Pay close attention to packages/evals/framework/verifierAdapter.ts and packages/evals/tasks/bench/agent/webtailbench.ts - preserve original thrown errors during persistence failure handling, and validate EVAL_SUCCESS_MODE so invalid values cannot produce undefined success mapping.

Prompt for AI agents (unresolved issues)


Check if these issues are valid — if so, understand the root cause of each and fix them. If appropriate, use sub-agents to investigate and fix each issue separately.
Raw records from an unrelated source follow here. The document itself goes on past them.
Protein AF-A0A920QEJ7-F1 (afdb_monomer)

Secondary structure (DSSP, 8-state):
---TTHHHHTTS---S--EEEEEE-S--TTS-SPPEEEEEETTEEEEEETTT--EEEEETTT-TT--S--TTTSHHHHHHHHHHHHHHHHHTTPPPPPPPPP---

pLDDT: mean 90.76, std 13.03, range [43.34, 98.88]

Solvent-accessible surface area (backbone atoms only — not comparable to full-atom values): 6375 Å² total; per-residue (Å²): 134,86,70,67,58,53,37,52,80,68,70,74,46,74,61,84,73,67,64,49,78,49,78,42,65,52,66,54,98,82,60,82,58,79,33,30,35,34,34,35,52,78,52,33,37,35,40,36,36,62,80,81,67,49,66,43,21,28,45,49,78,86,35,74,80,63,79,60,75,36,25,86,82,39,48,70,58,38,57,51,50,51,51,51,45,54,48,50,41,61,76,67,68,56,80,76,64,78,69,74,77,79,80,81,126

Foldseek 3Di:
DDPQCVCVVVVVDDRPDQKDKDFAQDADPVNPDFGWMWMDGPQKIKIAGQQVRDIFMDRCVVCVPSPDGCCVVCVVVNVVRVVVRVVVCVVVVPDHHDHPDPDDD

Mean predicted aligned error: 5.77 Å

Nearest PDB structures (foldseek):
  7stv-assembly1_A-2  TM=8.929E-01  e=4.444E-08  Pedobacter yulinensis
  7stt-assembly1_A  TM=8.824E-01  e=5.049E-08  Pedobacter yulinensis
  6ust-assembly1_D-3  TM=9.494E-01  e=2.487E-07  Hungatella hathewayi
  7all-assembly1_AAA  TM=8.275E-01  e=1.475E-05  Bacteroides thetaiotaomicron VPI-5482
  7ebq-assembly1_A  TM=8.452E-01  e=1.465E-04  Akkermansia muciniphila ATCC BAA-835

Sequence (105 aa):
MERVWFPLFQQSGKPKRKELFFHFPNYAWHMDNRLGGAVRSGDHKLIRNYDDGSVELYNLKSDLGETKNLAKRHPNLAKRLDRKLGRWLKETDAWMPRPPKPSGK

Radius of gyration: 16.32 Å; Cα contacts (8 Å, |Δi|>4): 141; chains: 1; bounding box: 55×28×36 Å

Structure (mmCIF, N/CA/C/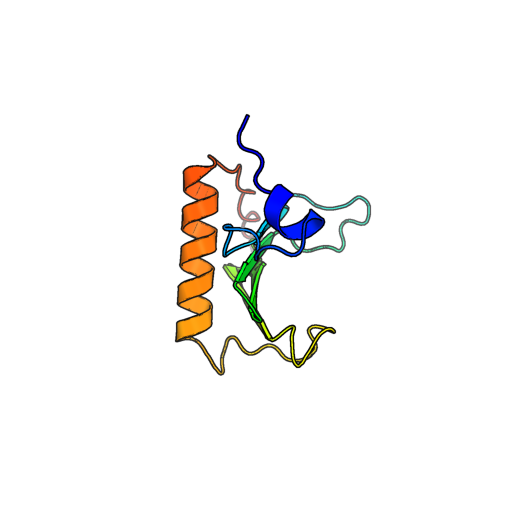O backbone):
data_AF-A0A920QEJ7-F1
#
_entry.id   AF-A0A920QEJ7-F1
#
loop_
_atom_site.group_PDB
_atom_site.id
_atom_site.type_symbol
_atom_site.label_atom_id
_atom_site.label_alt_id
_atom_site.label_comp_id
_atom_site.label_asym_id
_atom_site.label_entity_id
_atom_site.label_seq_id
_atom_site.pdbx_PDB_ins_code
_atom_site.Cartn_x
_atom_site.Cartn_y
_atom_site.Cartn_z
_atom_site.occupancy
_atom_site.B_iso_or_equiv
_atom_site.auth_seq_id
_atom_site.auth_comp_id
_atom_site.auth_asym_id
_atom_site.auth_atom_id
_atom_site.pdbx_PDB_model_num
ATOM 1 N N . MET A 1 1 ? -29.436 -1.795 -7.625 1.00 45.91 1 MET A N 1
ATOM 2 C CA . MET A 1 1 ? -28.375 -0.855 -7.198 1.00 45.91 1 MET A CA 1
ATOM 3 C C . MET A 1 1 ? -28.176 -1.026 -5.694 1.00 45.91 1 MET A C 1
ATOM 5 O O . MET A 1 1 ? -29.005 -0.556 -4.922 1.00 45.91 1 MET A O 1
ATOM 9 N N . GLU A 1 2 ? -27.181 -1.804 -5.260 1.00 52.84 2 GLU A N 1
ATOM 10 C CA . GLU A 1 2 ? -26.956 -2.043 -3.826 1.00 52.84 2 GLU A CA 1
ATOM 11 C C . GLU A 1 2 ? -26.425 -0.776 -3.140 1.00 52.84 2 GLU A C 1
ATOM 13 O O . GLU A 1 2 ? -25.421 -0.194 -3.548 1.00 52.84 2 GLU A O 1
ATOM 18 N N . ARG A 1 3 ? -27.114 -0.329 -2.084 1.00 61.12 3 ARG A N 1
ATOM 19 C CA . ARG A 1 3 ? -26.794 0.895 -1.334 1.00 61.12 3 ARG A CA 1
ATOM 20 C C . ARG A 1 3 ? -25.734 0.613 -0.266 1.00 61.12 3 ARG A C 1
ATOM 22 O O . ARG A 1 3 ? -26.015 0.630 0.929 1.00 61.12 3 ARG A O 1
ATOM 29 N N . VAL A 1 4 ? -24.506 0.342 -0.702 1.00 63.84 4 VAL A N 1
ATOM 30 C CA . VAL A 1 4 ? -23.386 -0.109 0.154 1.00 63.84 4 VAL A CA 1
ATOM 31 C C . VAL A 1 4 ? -23.019 0.890 1.272 1.00 63.84 4 VAL A C 1
ATOM 33 O O . VAL A 1 4 ? -22.476 0.492 2.302 1.00 63.84 4 VAL A O 1
ATOM 36 N N . TRP A 1 5 ? -23.351 2.174 1.107 1.00 66.31 5 TRP A N 1
ATOM 37 C CA . TRP A 1 5 ? -22.973 3.259 2.026 1.00 66.31 5 TRP A CA 1
ATOM 38 C C . TRP A 1 5 ? -24.079 3.711 2.987 1.00 66.31 5 TRP A C 1
ATOM 40 O O . TRP A 1 5 ? -23.798 4.444 3.931 1.00 66.31 5 TRP A O 1
ATOM 50 N N . PHE A 1 6 ? -25.323 3.265 2.785 1.00 73.19 6 PHE A N 1
ATOM 51 C CA . PHE A 1 6 ? -26.481 3.712 3.571 1.00 73.19 6 PHE A CA 1
ATOM 52 C C . PHE A 1 6 ? -26.311 3.535 5.095 1.00 73.19 6 PHE A C 1
ATOM 54 O O . PHE A 1 6 ? -26.622 4.475 5.827 1.00 73.19 6 PHE A O 1
ATOM 61 N N . PRO A 1 7 ? -25.735 2.418 5.592 1.00 80.06 7 PRO A N 1
ATOM 62 C CA . PRO A 1 7 ? -25.519 2.238 7.028 1.00 80.06 7 PRO A CA 1
ATOM 63 C C . PRO A 1 7 ? -24.563 3.260 7.650 1.00 80.06 7 PRO A C 1
ATOM 65 O O . PRO A 1 7 ? -24.700 3.588 8.825 1.00 80.06 7 PRO A O 1
ATOM 68 N N . LEU A 1 8 ? -23.608 3.780 6.870 1.00 84.25 8 LEU A N 1
ATOM 69 C CA . LEU A 1 8 ? -22.655 4.772 7.360 1.00 84.25 8 LEU A CA 1
ATOM 70 C C . LEU A 1 8 ? -23.334 6.133 7.548 1.00 84.25 8 LEU A C 1
ATOM 72 O O . LEU A 1 8 ? -23.151 6.764 8.584 1.00 84.25 8 LEU A O 1
ATOM 76 N 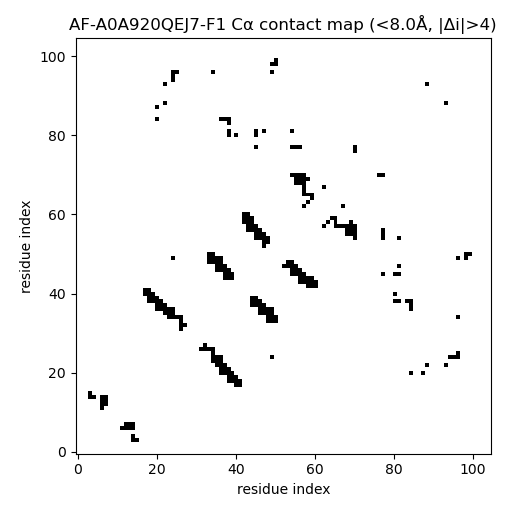N . PHE A 1 9 ? -24.156 6.557 6.582 1.00 86.00 9 PHE A N 1
ATOM 77 C CA . PHE A 1 9 ? -24.894 7.823 6.669 1.00 86.00 9 PHE A CA 1
ATOM 78 C C . PHE A 1 9 ? -25.968 7.810 7.757 1.00 86.00 9 PHE A C 1
ATOM 80 O O . PHE A 1 9 ? -26.212 8.829 8.389 1.00 86.00 9 PHE A O 1
ATOM 87 N N . GLN A 1 10 ? -26.583 6.652 7.998 1.00 88.94 10 GLN A N 1
ATOM 88 C CA . GLN A 1 10 ? -27.578 6.479 9.056 1.00 88.94 10 GLN A CA 1
ATOM 89 C C . GLN A 1 10 ? -26.970 6.147 10.423 1.00 88.94 10 GLN A C 1
ATOM 91 O O . GLN A 1 10 ? -27.717 5.934 11.372 1.00 88.94 10 GLN A O 1
ATOM 96 N N . GLN A 1 11 ? -25.639 6.038 10.522 1.00 85.19 11 GLN A N 1
ATOM 97 C CA . GLN A 1 11 ? -24.932 5.577 11.724 1.00 85.19 11 GLN A CA 1
ATOM 98 C C . GLN A 1 11 ? -25.437 4.222 12.268 1.00 85.19 11 GLN A C 1
ATOM 100 O O . GLN A 1 11 ? -25.219 3.885 13.428 1.00 85.19 11 GLN A O 1
ATOM 105 N N . SER A 1 12 ? -26.082 3.412 11.425 1.00 88.75 12 SER A N 1
ATOM 106 C CA . SER A 1 12 ? -26.687 2.127 11.796 1.00 88.75 12 SER A CA 1
ATOM 107 C C . SER A 1 12 ? -25.730 0.946 11.630 1.00 88.75 12 SER A C 1
ATOM 109 O O . SER A 1 12 ? -26.055 -0.185 11.989 1.00 88.75 12 SER A O 1
ATOM 111 N N . GLY A 1 13 ? -24.526 1.183 11.102 1.00 84.31 13 GLY A N 1
ATOM 112 C CA . GLY A 1 13 ? -23.497 0.159 11.008 1.00 84.31 13 GLY A CA 1
ATOM 113 C C . GLY A 1 13 ? -22.250 0.596 10.250 1.00 84.31 13 GLY A C 1
ATOM 114 O O . GLY A 1 13 ? -22.113 1.728 9.792 1.00 84.31 13 GLY A O 1
ATOM 115 N N . LYS A 1 14 ? -21.313 -0.343 10.103 1.00 80.81 14 LYS A N 1
ATOM 116 C CA . LYS A 1 14 ? -20.095 -0.157 9.304 1.00 80.81 14 LYS A CA 1
ATOM 117 C C . LYS A 1 14 ? -20.322 -0.643 7.867 1.00 80.81 14 LYS A C 1
ATOM 119 O O . LYS A 1 14 ? -21.116 -1.564 7.661 1.00 80.81 14 LYS A O 1
ATOM 124 N N . PRO A 1 15 ? -19.602 -0.092 6.872 1.00 80.81 15 PRO A N 1
ATOM 125 C CA . PRO A 1 15 ? -19.606 -0.644 5.523 1.00 80.81 15 PRO A CA 1
ATOM 126 C C . PRO A 1 15 ? -19.252 -2.136 5.546 1.00 80.81 15 PRO A C 1
ATOM 128 O O . PRO A 1 15 ? -18.331 -2.548 6.251 1.00 80.81 15 PRO A O 1
ATOM 131 N N . LYS A 1 16 ? -19.949 -2.947 4.740 1.00 83.56 16 LYS A N 1
ATOM 132 C CA . LYS A 1 16 ? -19.685 -4.397 4.646 1.00 83.56 16 LYS A CA 1
ATOM 133 C C . LYS A 1 16 ? -18.284 -4.715 4.104 1.00 83.56 16 LYS A C 1
ATOM 135 O O . LYS A 1 16 ? -17.745 -5.789 4.368 1.00 83.56 16 LYS A O 1
ATOM 140 N N . ARG A 1 17 ? -17.698 -3.799 3.327 1.00 86.12 17 ARG A N 1
ATOM 141 C CA . ARG A 1 17 ? -16.398 -3.977 2.674 1.00 86.12 17 ARG A CA 1
ATOM 142 C C . ARG A 1 17 ? -15.266 -3.971 3.708 1.00 86.12 17 ARG A C 1
ATOM 144 O O . ARG A 1 17 ? -15.055 -2.973 4.392 1.00 86.12 17 ARG A O 1
ATOM 151 N N . LYS A 1 18 ? -14.513 -5.073 3.779 1.00 90.56 18 LYS A N 1
ATOM 152 C CA . LYS A 1 18 ? -13.416 -5.267 4.744 1.00 90.56 18 LYS A CA 1
ATOM 153 C C . LYS A 1 18 ? -12.076 -4.699 4.264 1.00 90.56 18 LYS A C 1
ATOM 155 O O . LYS A 1 18 ? -11.255 -4.309 5.093 1.00 90.56 18 LYS A O 1
ATOM 160 N N . GLU A 1 19 ? -11.867 -4.623 2.949 1.00 96.31 19 GLU A N 1
ATOM 161 C CA . GL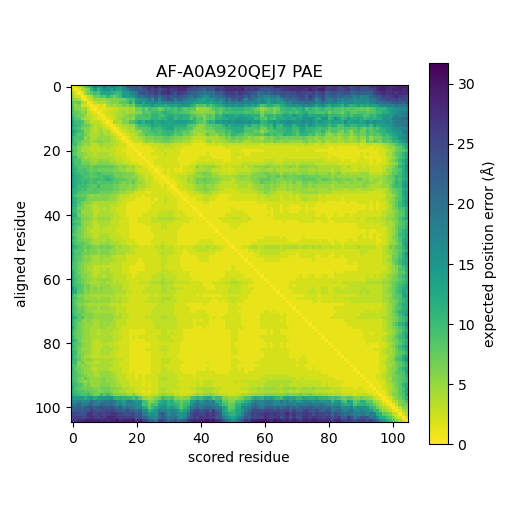U A 1 19 ? -10.606 -4.183 2.350 1.00 96.31 19 GLU A CA 1
ATOM 162 C C . GLU A 1 19 ? -10.786 -3.057 1.327 1.00 96.31 19 GLU A C 1
ATOM 164 O O . GLU A 1 19 ? -11.779 -3.003 0.600 1.00 96.31 19 GLU A O 1
ATOM 169 N N . LEU A 1 20 ? -9.826 -2.134 1.282 1.00 97.38 20 LEU A N 1
ATOM 170 C CA . LEU A 1 20 ? -9.630 -1.193 0.176 1.00 97.38 20 LEU A CA 1
ATOM 171 C C . LEU A 1 20 ? -8.448 -1.671 -0.654 1.00 97.38 20 LEU A C 1
ATOM 173 O O . LEU A 1 20 ? -7.417 -1.996 -0.069 1.00 97.38 20 LEU A O 1
ATOM 177 N N . PHE A 1 21 ? -8.579 -1.646 -1.974 1.00 98.44 21 PHE A N 1
ATOM 178 C CA . PHE A 1 21 ? -7.500 -1.972 -2.895 1.00 98.44 21 PHE A CA 1
ATOM 179 C C . PHE A 1 21 ? -7.195 -0.779 -3.792 1.00 98.44 21 PHE A C 1
ATOM 181 O O . PHE A 1 21 ? -8.096 -0.031 -4.168 1.00 98.44 21 PHE A O 1
ATOM 188 N N . PHE A 1 22 ? -5.921 -0.620 -4.121 1.00 98.19 22 PHE A N 1
ATOM 189 C CA . PHE A 1 22 ? -5.411 0.403 -5.017 1.00 98.19 22 PHE A CA 1
ATOM 190 C C . PHE A 1 22 ? -4.440 -0.254 -5.988 1.00 98.19 22 PHE A C 1
ATOM 192 O O . PHE A 1 22 ? -3.650 -1.119 -5.601 1.00 98.19 22 PHE A O 1
ATOM 199 N N . HIS A 1 23 ? -4.485 0.180 -7.238 1.00 98.06 23 HIS A N 1
ATOM 200 C CA . HIS A 1 23 ? -3.592 -0.273 -8.288 1.00 98.06 23 HIS A CA 1
ATOM 201 C C . HIS A 1 23 ? -3.135 0.941 -9.084 1.00 98.06 23 HIS A C 1
ATOM 203 O O . HIS A 1 23 ? -3.961 1.658 -9.643 1.00 98.06 23 HIS A O 1
ATOM 209 N N . PHE A 1 24 ? -1.828 1.183 -9.096 1.00 96.25 24 PHE A N 1
ATOM 210 C CA . PHE A 1 24 ? -1.221 2.289 -9.820 1.00 96.25 24 P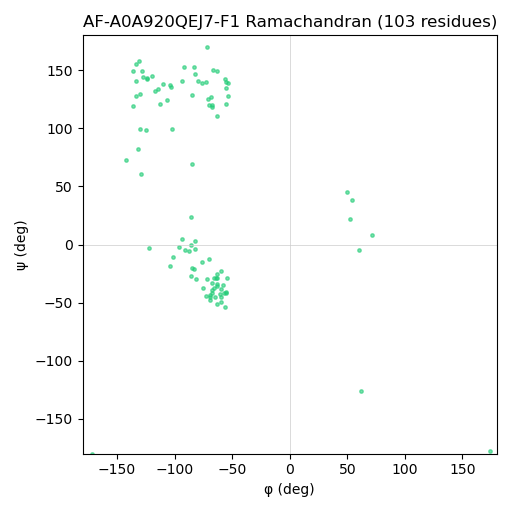HE A CA 1
ATOM 211 C C . PHE A 1 24 ? -0.028 1.766 -10.637 1.00 96.25 24 PHE A C 1
ATOM 213 O O . PHE A 1 24 ? 1.118 1.823 -10.185 1.00 96.25 24 PHE A O 1
ATOM 220 N N . PRO A 1 25 ? -0.289 1.195 -11.828 1.00 95.25 25 PRO A N 1
ATOM 221 C CA . PRO A 1 25 ? 0.727 0.596 -12.691 1.00 95.25 25 PRO A CA 1
ATOM 222 C C . PRO A 1 25 ? 1.393 1.632 -13.612 1.00 95.25 25 PRO A C 1
ATOM 224 O O . PRO A 1 25 ? 1.885 1.270 -14.675 1.00 95.25 25 PRO A O 1
ATOM 227 N N . ASN A 1 26 ? 1.375 2.915 -13.239 1.00 92.19 26 ASN A N 1
ATOM 228 C CA . ASN A 1 26 ? 1.855 4.014 -14.070 1.00 92.19 26 ASN A CA 1
ATOM 229 C C . ASN A 1 26 ? 2.797 4.931 -13.289 1.00 92.19 26 ASN A C 1
ATOM 231 O O . ASN A 1 26 ? 2.736 5.021 -12.060 1.00 92.19 26 ASN A O 1
ATOM 235 N N . TYR A 1 27 ? 3.632 5.658 -14.022 1.00 91.50 27 TYR A N 1
ATOM 236 C CA . TYR A 1 27 ? 4.288 6.837 -13.481 1.00 91.50 27 TYR A CA 1
ATOM 237 C C . TYR A 1 27 ? 3.320 8.023 -13.495 1.00 91.50 27 TYR A C 1
ATOM 239 O O . TYR A 1 27 ? 2.534 8.202 -14.428 1.00 91.50 27 TYR A O 1
ATOM 247 N N . ALA A 1 28 ? 3.373 8.830 -12.444 1.00 90.12 28 ALA A N 1
ATOM 248 C CA . ALA A 1 28 ? 2.801 10.162 -12.412 1.00 90.12 28 ALA A CA 1
ATOM 249 C C . ALA A 1 28 ? 3.646 11.109 -13.276 1.00 90.12 28 ALA A C 1
ATOM 251 O O . ALA A 1 28 ? 4.754 10.778 -13.691 1.00 90.12 28 ALA A O 1
ATOM 252 N N . TRP A 1 29 ? 3.135 12.315 -13.516 1.00 91.44 29 TRP A N 1
ATOM 253 C CA . TRP A 1 29 ? 3.764 13.325 -14.376 1.00 91.44 29 TRP A CA 1
ATOM 254 C C . TRP A 1 29 ? 5.217 13.669 -14.000 1.00 91.44 29 TRP A C 1
ATOM 256 O O . TRP A 1 29 ? 5.995 14.020 -14.880 1.00 91.44 29 TRP A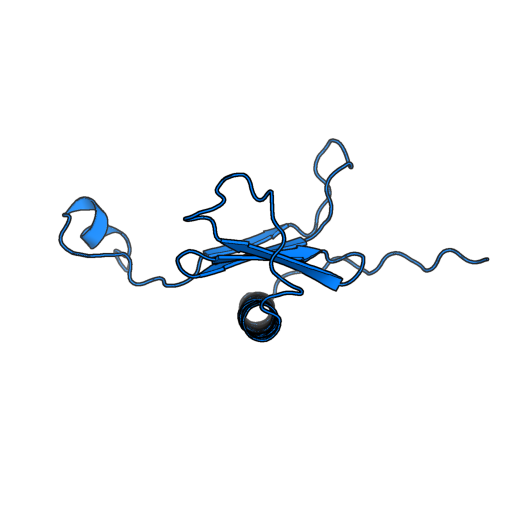 O 1
ATOM 266 N N . HIS A 1 30 ? 5.591 13.544 -12.724 1.00 92.06 30 HIS A N 1
ATOM 267 C CA . HIS A 1 30 ? 6.940 13.825 -12.226 1.00 92.06 30 HIS A CA 1
ATOM 268 C C . HIS A 1 30 ? 7.900 12.625 -12.308 1.00 92.06 30 HIS A C 1
ATOM 270 O O . HIS A 1 30 ? 9.067 12.778 -11.990 1.00 92.06 30 HIS A O 1
ATOM 276 N N . MET A 1 31 ? 7.438 11.431 -12.701 1.00 89.69 31 MET A N 1
ATOM 277 C CA . MET A 1 31 ? 8.243 10.203 -12.862 1.00 89.69 31 MET A CA 1
ATOM 278 C C . MET A 1 31 ? 8.966 9.669 -11.605 1.00 89.69 31 MET A C 1
ATOM 280 O O . MET A 1 31 ? 9.505 8.569 -11.643 1.00 89.69 31 MET A O 1
ATOM 284 N N . ASP A 1 32 ? 8.912 10.377 -10.476 1.00 89.75 32 ASP A N 1
ATOM 285 C CA . ASP A 1 32 ? 9.580 9.973 -9.225 1.00 89.75 32 ASP A CA 1
ATOM 286 C C . ASP A 1 32 ? 8.813 8.951 -8.362 1.00 89.75 32 ASP A C 1
ATOM 288 O O . ASP A 1 32 ? 9.307 8.520 -7.319 1.00 89.75 32 ASP A O 1
ATOM 292 N N . ASN A 1 33 ? 7.589 8.557 -8.732 1.00 91.31 33 ASN A N 1
ATOM 293 C CA . ASN A 1 33 ? 6.869 7.527 -7.977 1.00 91.31 33 ASN A CA 1
ATOM 294 C C . ASN A 1 33 ? 7.297 6.119 -8.401 1.00 91.31 33 ASN A C 1
ATOM 296 O O . ASN A 1 33 ? 7.602 5.855 -9.560 1.00 91.31 33 ASN A O 1
ATOM 300 N N . ARG A 1 34 ? 7.183 5.167 -7.476 1.00 92.62 34 ARG A N 1
ATOM 301 C CA . ARG A 1 34 ? 7.215 3.745 -7.824 1.00 92.62 34 ARG A CA 1
ATOM 302 C C . ARG A 1 34 ? 5.839 3.291 -8.298 1.00 92.62 34 ARG A C 1
ATOM 304 O O . ARG A 1 34 ? 4.806 3.784 -7.834 1.00 92.62 34 ARG A O 1
ATOM 311 N N . LEU A 1 35 ? 5.831 2.343 -9.228 1.00 95.12 35 LEU A N 1
ATOM 312 C CA . LEU A 1 35 ? 4.621 1.639 -9.634 1.00 95.12 35 LEU A CA 1
ATOM 313 C C . LEU A 1 35 ? 4.280 0.615 -8.559 1.00 95.12 35 LEU A C 1
ATOM 315 O O . LEU A 1 35 ? 5.162 -0.077 -8.046 1.00 95.12 35 LEU A O 1
ATOM 319 N N . GLY A 1 36 ? 3.000 0.481 -8.236 1.00 96.88 36 GLY A N 1
ATOM 320 C CA . GLY A 1 36 ? 2.629 -0.413 -7.156 1.00 96.88 36 GLY A CA 1
ATOM 321 C C . GLY A 1 36 ? 1.144 -0.647 -6.982 1.00 96.88 36 GLY A C 1
ATOM 322 O O . GLY A 1 36 ? 0.279 -0.155 -7.712 1.00 96.88 36 GLY A O 1
ATOM 323 N N . GLY A 1 37 ? 0.851 -1.466 -5.987 1.00 98.25 37 GLY A N 1
ATOM 324 C CA . GLY A 1 37 ? -0.496 -1.728 -5.514 1.00 98.25 37 GLY A CA 1
ATOM 325 C C . GLY A 1 37 ? -0.535 -1.652 -4.006 1.00 98.25 37 GLY A C 1
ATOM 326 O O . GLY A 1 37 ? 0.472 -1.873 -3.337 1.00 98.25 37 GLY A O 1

<file name="packages/evals/framework/verifierAdapter.ts">

<violation number="1" location="packages/evals/framework/verifierAdapter.ts:110">
P2: If `recorder.finish()` rejects inside the catch block, the original agent error is lost. Wrap the persistence call in its own try/catch so the original error is always rethrown.</violation>
</file>

<file name="packages/evals/tasks/bench/agent/webtailbench.ts">

<violation number="1" location="packages/evals/tasks/bench/agent/webtailbench.ts:77">
P2: Unvalidated env var cast can silently corrupt eval results. If `EVAL_SUCCESS_MODE` is set to a typo (e.g., `"outcomes"`), `verdictToSuccess` falls through its switch without matching, returns `undefined`, and all evals report `_success: false`. Validate or constrain the value before passing it.</violation>
</file>

Architecture diagram

sequenceDiagram
    participant Bench as Bench Task<br/>(webtailbench.ts)
    participant Adapter as runWithVerifier<br/>(verifierAdapter.ts)
    participant Cache as RubricCache<br/>(rubricCache.ts)
    participant Recorder as TrajectoryRecorder
    participant Evaluator as V3Evaluator<br/>(verifier backend)
    participant Agent as Agent<br/>(agent.execute())

    Note over Bench,Agent: WebTailBench scoring pipeline (Wave 1 MVP)

    Bench->>Adapter: runWithVerifier({v3, agent, taskSpec, dataset:"webtailbench"})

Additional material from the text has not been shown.